I used SketchUp to design what I wanted which is a lot of different ideas from a lot of other peoples builds. My design is slightly changing from time to time but I have built the base and I'll be building on it from there.








This TBH is new to me but I had about 22 hives that I worked at a local farm about 20 years ago....and have decided to get back into it so this is the route that I'm taking at the moment......something different.
I've got the rest of the year to get it ready but I know me and I'll be pushing to getting it completed.

Thanks for checking it out.


----------



## txbeek (May 21, 2013)

Now you need all the bars, then another hive and bars, then a nuc or two, then swarm traps, then queen breeding nucs. You are off to a great start - beautiful hive. Now get to building more. One hive is never enough!!


----------



## JakeDatc (Apr 19, 2010)

Looks good to me. Looks very much like the one i built a few years ago. make some bars, throw a chunk of plywood over it and call it a day.


----------



## PHudson (Sep 27, 2014)

Jake....
I wish I were that simple. LOL
I'm heading out to get some more wood but as for now I've got 20 of the 30 frame bars done and the roof frame work. 
I'll post a pic or two when I get back home.

Got to decide on where to put the entrance, what type of legs / stand I want to build for the hive, what to cover the roof with, and finally a type of screen bottom / tray that can be slid out to either clean the screen and or check the tray for mites that may have fallen...got some ideas but need to sketchUp them to see if I like it. Oh I may want to hinge the top but that will depend on the entrance location...as of right now - it will be lifted off.


----------



## PHudson (Sep 27, 2014)

Well it's been a long day but like what I've got done.


----------



## Marysia2 (May 23, 2014)

PHudson said:


> Jake....
> Got to decide on where to put the entrance, what type of legs / stand I want to build for the hive, what to cover the roof with, and finally a type of screen bottom / tray that can be slid out to either clean the screen and or check the tray for mites that may have fallen...got some ideas but need to sketchUp them to see if I like it. Oh I may want to hinge the top but that will depend on the entrance location...as of right now - it will be lifted off.


I have 2 TBH, from different builders: both have hinged lids, and I'm glad they do. They both have screened bottoms but one has a drop-down "trap door" and the other has 2 sliding panels (each half the length of the hive). I definitely prefer the sliding panels. I have "port hole" entrances along the length of the hives. You can use corks to open or close these easily.


----------



## JakeDatc (Apr 19, 2010)

we did solid bottom board. my gf's first top bar had screened and we liked that they could regulate the temps better with solid. I tried a fancy roof and we found it was too heavy, didn't both with trying to hinge it. just use a 3/4" plywood with some bricks on top. 

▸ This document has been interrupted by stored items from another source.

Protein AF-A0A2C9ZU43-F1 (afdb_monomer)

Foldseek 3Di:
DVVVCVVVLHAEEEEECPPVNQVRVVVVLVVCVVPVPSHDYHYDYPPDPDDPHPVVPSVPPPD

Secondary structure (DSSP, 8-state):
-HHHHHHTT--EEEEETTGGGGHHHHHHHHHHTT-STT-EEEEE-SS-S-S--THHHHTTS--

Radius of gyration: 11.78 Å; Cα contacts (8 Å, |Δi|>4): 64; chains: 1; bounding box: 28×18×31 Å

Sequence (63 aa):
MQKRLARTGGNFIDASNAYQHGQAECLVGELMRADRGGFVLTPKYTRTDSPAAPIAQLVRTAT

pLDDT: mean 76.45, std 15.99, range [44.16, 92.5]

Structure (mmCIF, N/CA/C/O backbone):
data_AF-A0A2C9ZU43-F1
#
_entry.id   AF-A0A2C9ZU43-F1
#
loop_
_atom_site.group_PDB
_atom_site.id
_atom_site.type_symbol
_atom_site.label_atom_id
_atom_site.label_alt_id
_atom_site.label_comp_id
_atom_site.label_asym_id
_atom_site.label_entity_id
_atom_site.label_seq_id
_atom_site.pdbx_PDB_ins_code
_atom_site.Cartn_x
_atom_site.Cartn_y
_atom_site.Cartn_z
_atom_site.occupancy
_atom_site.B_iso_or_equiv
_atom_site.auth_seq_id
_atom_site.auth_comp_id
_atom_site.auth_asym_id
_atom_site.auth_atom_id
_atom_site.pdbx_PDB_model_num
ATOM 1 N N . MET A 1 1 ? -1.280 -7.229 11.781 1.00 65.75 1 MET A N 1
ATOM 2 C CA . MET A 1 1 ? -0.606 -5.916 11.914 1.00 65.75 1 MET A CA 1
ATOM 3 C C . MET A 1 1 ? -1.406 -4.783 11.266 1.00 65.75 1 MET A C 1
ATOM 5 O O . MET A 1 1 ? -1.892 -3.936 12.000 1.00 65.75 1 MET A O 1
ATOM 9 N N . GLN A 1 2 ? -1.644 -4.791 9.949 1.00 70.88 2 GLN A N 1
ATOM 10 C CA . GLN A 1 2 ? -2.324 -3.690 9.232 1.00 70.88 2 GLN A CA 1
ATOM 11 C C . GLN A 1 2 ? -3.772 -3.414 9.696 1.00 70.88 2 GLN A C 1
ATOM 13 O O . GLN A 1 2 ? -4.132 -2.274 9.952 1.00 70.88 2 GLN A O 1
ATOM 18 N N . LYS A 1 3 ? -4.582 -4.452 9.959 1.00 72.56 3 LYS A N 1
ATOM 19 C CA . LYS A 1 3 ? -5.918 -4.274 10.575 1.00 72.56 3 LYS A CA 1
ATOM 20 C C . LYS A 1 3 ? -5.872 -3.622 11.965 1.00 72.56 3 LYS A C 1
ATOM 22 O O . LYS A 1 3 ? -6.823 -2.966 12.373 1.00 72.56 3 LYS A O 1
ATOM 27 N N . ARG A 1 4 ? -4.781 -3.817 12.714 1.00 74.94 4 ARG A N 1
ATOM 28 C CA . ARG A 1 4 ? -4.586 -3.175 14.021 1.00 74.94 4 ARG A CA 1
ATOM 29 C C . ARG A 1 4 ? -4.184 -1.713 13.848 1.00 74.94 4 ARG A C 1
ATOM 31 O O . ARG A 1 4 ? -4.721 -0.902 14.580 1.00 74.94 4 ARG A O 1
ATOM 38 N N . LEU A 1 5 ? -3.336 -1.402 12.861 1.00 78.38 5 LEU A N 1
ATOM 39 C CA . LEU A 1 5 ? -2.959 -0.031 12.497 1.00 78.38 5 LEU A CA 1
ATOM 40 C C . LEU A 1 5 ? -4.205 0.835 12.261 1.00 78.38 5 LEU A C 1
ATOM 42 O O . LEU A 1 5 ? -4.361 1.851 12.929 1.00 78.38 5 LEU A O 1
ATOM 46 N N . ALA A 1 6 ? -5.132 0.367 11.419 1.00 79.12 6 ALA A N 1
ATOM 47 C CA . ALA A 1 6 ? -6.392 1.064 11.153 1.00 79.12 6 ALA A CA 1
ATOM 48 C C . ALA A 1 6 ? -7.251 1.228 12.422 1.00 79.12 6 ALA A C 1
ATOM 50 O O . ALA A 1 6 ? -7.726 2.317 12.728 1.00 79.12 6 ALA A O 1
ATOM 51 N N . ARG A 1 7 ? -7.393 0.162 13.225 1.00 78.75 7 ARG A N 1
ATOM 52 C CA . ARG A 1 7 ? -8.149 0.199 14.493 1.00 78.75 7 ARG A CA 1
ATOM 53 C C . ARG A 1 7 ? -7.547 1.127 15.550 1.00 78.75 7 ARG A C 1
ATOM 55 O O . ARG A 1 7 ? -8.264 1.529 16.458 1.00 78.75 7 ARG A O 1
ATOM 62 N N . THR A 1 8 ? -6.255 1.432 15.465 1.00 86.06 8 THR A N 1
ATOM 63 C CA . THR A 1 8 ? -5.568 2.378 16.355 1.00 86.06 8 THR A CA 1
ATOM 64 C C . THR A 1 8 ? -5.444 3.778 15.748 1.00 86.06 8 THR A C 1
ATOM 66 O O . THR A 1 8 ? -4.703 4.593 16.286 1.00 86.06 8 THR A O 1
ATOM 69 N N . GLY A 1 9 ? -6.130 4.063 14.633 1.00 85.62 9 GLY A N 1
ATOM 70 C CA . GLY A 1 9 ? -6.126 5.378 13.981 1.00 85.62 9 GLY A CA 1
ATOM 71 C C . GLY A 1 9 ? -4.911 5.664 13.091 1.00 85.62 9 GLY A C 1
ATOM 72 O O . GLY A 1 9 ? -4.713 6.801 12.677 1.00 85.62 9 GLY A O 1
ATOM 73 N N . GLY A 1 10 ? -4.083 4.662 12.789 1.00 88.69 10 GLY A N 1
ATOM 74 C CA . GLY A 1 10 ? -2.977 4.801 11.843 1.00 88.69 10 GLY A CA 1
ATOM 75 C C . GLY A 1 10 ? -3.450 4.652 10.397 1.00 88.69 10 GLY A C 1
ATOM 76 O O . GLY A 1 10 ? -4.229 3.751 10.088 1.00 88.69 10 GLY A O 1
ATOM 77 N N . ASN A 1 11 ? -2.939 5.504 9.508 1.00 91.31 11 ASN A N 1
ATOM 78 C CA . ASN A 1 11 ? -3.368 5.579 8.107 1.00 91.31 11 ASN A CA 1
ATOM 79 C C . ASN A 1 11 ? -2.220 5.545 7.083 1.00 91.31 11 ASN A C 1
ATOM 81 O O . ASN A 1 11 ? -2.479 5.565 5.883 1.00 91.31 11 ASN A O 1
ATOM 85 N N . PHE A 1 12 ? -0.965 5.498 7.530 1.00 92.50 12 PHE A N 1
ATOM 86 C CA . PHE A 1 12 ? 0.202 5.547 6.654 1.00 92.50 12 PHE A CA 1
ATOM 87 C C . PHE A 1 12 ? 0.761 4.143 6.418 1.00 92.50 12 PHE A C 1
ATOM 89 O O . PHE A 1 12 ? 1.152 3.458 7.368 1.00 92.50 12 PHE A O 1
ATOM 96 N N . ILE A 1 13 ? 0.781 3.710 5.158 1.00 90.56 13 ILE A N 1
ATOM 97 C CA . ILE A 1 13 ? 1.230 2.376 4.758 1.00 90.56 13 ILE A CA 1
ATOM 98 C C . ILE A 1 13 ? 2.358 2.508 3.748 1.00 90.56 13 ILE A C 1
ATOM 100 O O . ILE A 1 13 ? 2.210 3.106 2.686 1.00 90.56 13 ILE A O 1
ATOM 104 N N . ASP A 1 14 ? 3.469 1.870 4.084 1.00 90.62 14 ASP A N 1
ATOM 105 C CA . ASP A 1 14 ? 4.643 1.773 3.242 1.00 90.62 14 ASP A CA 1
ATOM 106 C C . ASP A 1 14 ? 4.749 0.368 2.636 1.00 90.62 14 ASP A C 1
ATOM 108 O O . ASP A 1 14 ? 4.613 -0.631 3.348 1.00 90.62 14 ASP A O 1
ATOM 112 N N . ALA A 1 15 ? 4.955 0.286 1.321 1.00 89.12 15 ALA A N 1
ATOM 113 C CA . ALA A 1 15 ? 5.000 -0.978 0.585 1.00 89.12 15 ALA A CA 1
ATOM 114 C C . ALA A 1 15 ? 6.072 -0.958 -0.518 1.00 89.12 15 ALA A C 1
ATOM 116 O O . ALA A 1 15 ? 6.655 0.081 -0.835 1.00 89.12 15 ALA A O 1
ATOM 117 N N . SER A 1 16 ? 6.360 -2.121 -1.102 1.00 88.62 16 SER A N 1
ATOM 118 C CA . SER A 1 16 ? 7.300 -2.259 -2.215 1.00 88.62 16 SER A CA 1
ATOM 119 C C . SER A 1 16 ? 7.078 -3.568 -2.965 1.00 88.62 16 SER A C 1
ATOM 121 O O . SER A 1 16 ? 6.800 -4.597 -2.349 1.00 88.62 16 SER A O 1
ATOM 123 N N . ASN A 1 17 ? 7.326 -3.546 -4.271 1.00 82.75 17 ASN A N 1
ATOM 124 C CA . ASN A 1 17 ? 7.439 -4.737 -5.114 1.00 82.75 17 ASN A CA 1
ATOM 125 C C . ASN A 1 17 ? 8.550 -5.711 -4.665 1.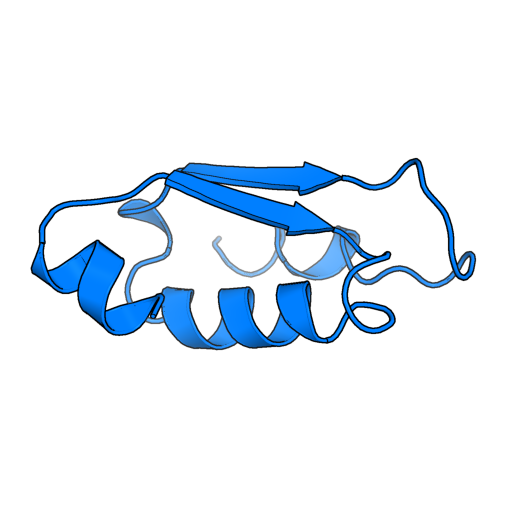00 82.75 17 ASN A C 1
ATOM 127 O O . ASN A 1 17 ? 8.457 -6.908 -4.917 1.00 82.75 17 ASN A O 1
ATOM 131 N N . ALA A 1 18 ? 9.585 -5.232 -3.970 1.00 84.62 18 ALA A N 1
ATOM 132 C CA . ALA A 1 18 ? 10.633 -6.080 -3.397 1.00 84.62 18 ALA A CA 1
ATOM 133 C C . ALA A 1 18 ? 10.166 -6.863 -2.161 1.00 84.62 18 ALA A C 1
ATOM 135 O O . ALA A 1 18 ? 10.832 -7.797 -1.720 1.00 84.62 18 ALA A O 1
ATOM 136 N N . TYR A 1 19 ? 9.057 -6.458 -1.542 1.00 86.81 19 TYR A N 1
ATOM 137 C CA . TYR A 1 19 ? 8.542 -7.138 -0.363 1.00 86.81 19 TYR A CA 1
ATOM 138 C C . TYR A 1 19 ? 7.781 -8.380 -0.810 1.00 86.81 19 TYR A C 1
ATOM 140 O O . TYR A 1 19 ? 6.668 -8.296 -1.336 1.00 86.81 19 TYR A O 1
ATOM 148 N N . GLN A 1 20 ? 8.434 -9.533 -0.622 1.00 89.50 20 GLN A N 1
ATOM 149 C CA . GLN A 1 20 ? 7.904 -10.846 -0.971 1.00 89.50 20 GLN A CA 1
ATOM 150 C C . GLN A 1 20 ? 7.461 -10.891 -2.441 1.00 89.50 20 GLN A C 1
ATOM 152 O O . GLN A 1 20 ? 6.369 -11.354 -2.759 1.00 89.50 20 GLN A O 1
ATOM 157 N N . HIS A 1 21 ? 8.294 -10.344 -3.332 1.00 85.62 21 HIS A N 1
ATOM 158 C CA . HIS A 1 21 ? 8.039 -10.300 -4.775 1.00 85.62 21 HIS A CA 1
ATOM 159 C C . HIS A 1 21 ? 6.652 -9.719 -5.141 1.00 85.62 21 HIS A C 1
ATOM 161 O O . HIS A 1 21 ? 5.944 -10.249 -5.993 1.00 85.62 21 HIS A O 1
ATOM 167 N N . GLY A 1 22 ? 6.231 -8.646 -4.463 1.00 83.44 22 GLY A N 1
ATOM 168 C CA . GLY A 1 22 ? 4.981 -7.923 -4.734 1.00 83.44 22 GLY A CA 1
ATOM 169 C C . GLY A 1 22 ? 3.761 -8.436 -3.967 1.00 83.44 22 GLY A C 1
ATOM 170 O O . GLY A 1 22 ? 2.713 -7.790 -3.984 1.00 83.44 22 GLY A O 1
ATOM 171 N N . GLN A 1 23 ? 3.880 -9.537 -3.218 1.00 87.44 23 GLN A N 1
ATOM 172 C CA . GLN A 1 23 ? 2.780 -10.047 -2.388 1.00 87.44 23 GLN A CA 1
ATOM 173 C C . GLN A 1 23 ? 2.320 -9.029 -1.335 1.00 87.44 23 GLN A C 1
ATOM 175 O O . GLN A 1 23 ? 1.130 -8.958 -1.023 1.00 87.44 23 GLN A O 1
ATOM 180 N N . ALA A 1 24 ? 3.241 -8.214 -0.810 1.00 88.94 24 ALA A N 1
ATOM 181 C CA . ALA A 1 24 ? 2.900 -7.160 0.140 1.00 88.94 24 ALA A CA 1
ATOM 182 C C . ALA A 1 24 ? 1.941 -6.122 -0.467 1.00 88.94 24 AL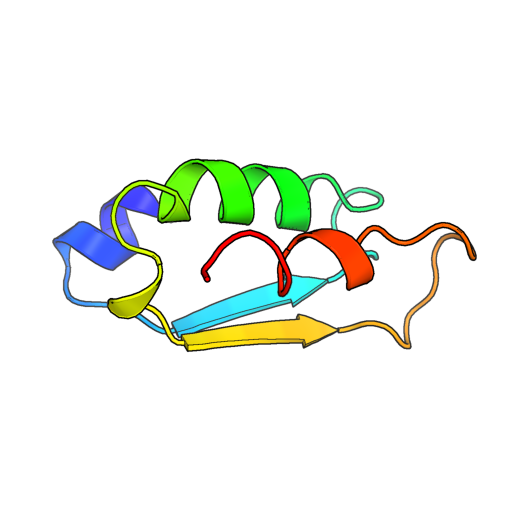A A C 1
ATOM 184 O O . ALA A 1 24 ? 1.003 -5.694 0.202 1.00 88.94 24 ALA A O 1
ATOM 185 N N . GLU A 1 25 ? 2.142 -5.746 -1.732 1.00 87.62 25 GLU A N 1
ATOM 186 C CA . GLU A 1 25 ? 1.294 -4.777 -2.434 1.00 87.62 25 GLU A CA 1
ATOM 187 C C . GLU A 1 25 ? -0.105 -5.351 -2.691 1.00 87.62 25 GLU A C 1
ATOM 189 O O . GLU A 1 25 ? -1.100 -4.661 -2.455 1.00 87.62 25 GLU A O 1
ATOM 194 N N . CYS A 1 26 ? -0.195 -6.629 -3.081 1.00 89.44 26 CYS A N 1
ATOM 195 C CA . CYS A 1 26 ? -1.475 -7.325 -3.251 1.00 89.44 26 CYS A CA 1
ATOM 196 C C . CYS A 1 26 ? -2.274 -7.365 -1.942 1.00 89.44 26 CYS A C 1
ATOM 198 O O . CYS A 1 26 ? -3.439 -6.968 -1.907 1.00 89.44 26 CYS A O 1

definitely like end entrances. It keeps things simple with brood nest location and everything moves backwards from there. 

3 entrance holes vertically along the front. they propolize them up as they want. 









you can see the stand we made too.. 4x4 posts with 2x6 cross beams. has room for 2 but only one there so far. The hive is attached with a 2x4 screwed to the bottom of it and then that is screwed to the cross beams. that way it can be moved without having to take combs out.


----------



## PHudson (Sep 27, 2014)

Very Nice Jake......Noticed that you have a window in the side. Do you use it a lot so you don't have to open the top or after a while you just stop using the window feature?
Marysia..thanks for your comments. I do find people have different reasons for positioning the entrance holes, which more seem to use holes instead of slots and I guess the reason for that is the holes are just easier to make and like you suggested...can be plugged with a cork or sorts.


----------



## JakeDatc (Apr 19, 2010)

It is at my gf's house but I would use it a bunch when i'd go over there and take a peak in. Haven't used it lately because the plexiglass i had in it warped and made a gap so they use the gap as a side entrance. She is going to decide if she wants to keep it for just put a board over it and close it up. Personally, I like being able to peak in, but i'd use real glass in the future or make some molding for the inside to really lock it down. 

you can see that the plexi is flush with the inside and caulked. i'd make the groove deeper and put some strips of wood over the edges to keep the edges down.


----------



## PHudson (Sep 27, 2014)

Well after a lot of reading last night and this morning I've decided to go with a solid bottom...for now anyway...maybe a removable one. I will also change some of my 1.5" bars and make them 1.375". I had also not thought about the 3/8" spacer between the front of the hive and the first frame so I'll take care of that as well. Still thinking about a viewing window. Got some ideas on a stand for the whole thing so some SketchUp time will further complete that. I still have to figure out what to cover the sloped rood in. Oh and I'm gonna add the entrance to the front of the hive so I can stand on either side when checking the frames. I think I'm going to put them about mid-ways up. So many decisions but things can always be changed on the next build.


----------



## shannonswyatt (May 7, 2012)

I like a stand like Jake's. If you have to move the have and it has legs attached to it is a pain. I can set up a stand, level it and then move the hive to the new location. Less fuss.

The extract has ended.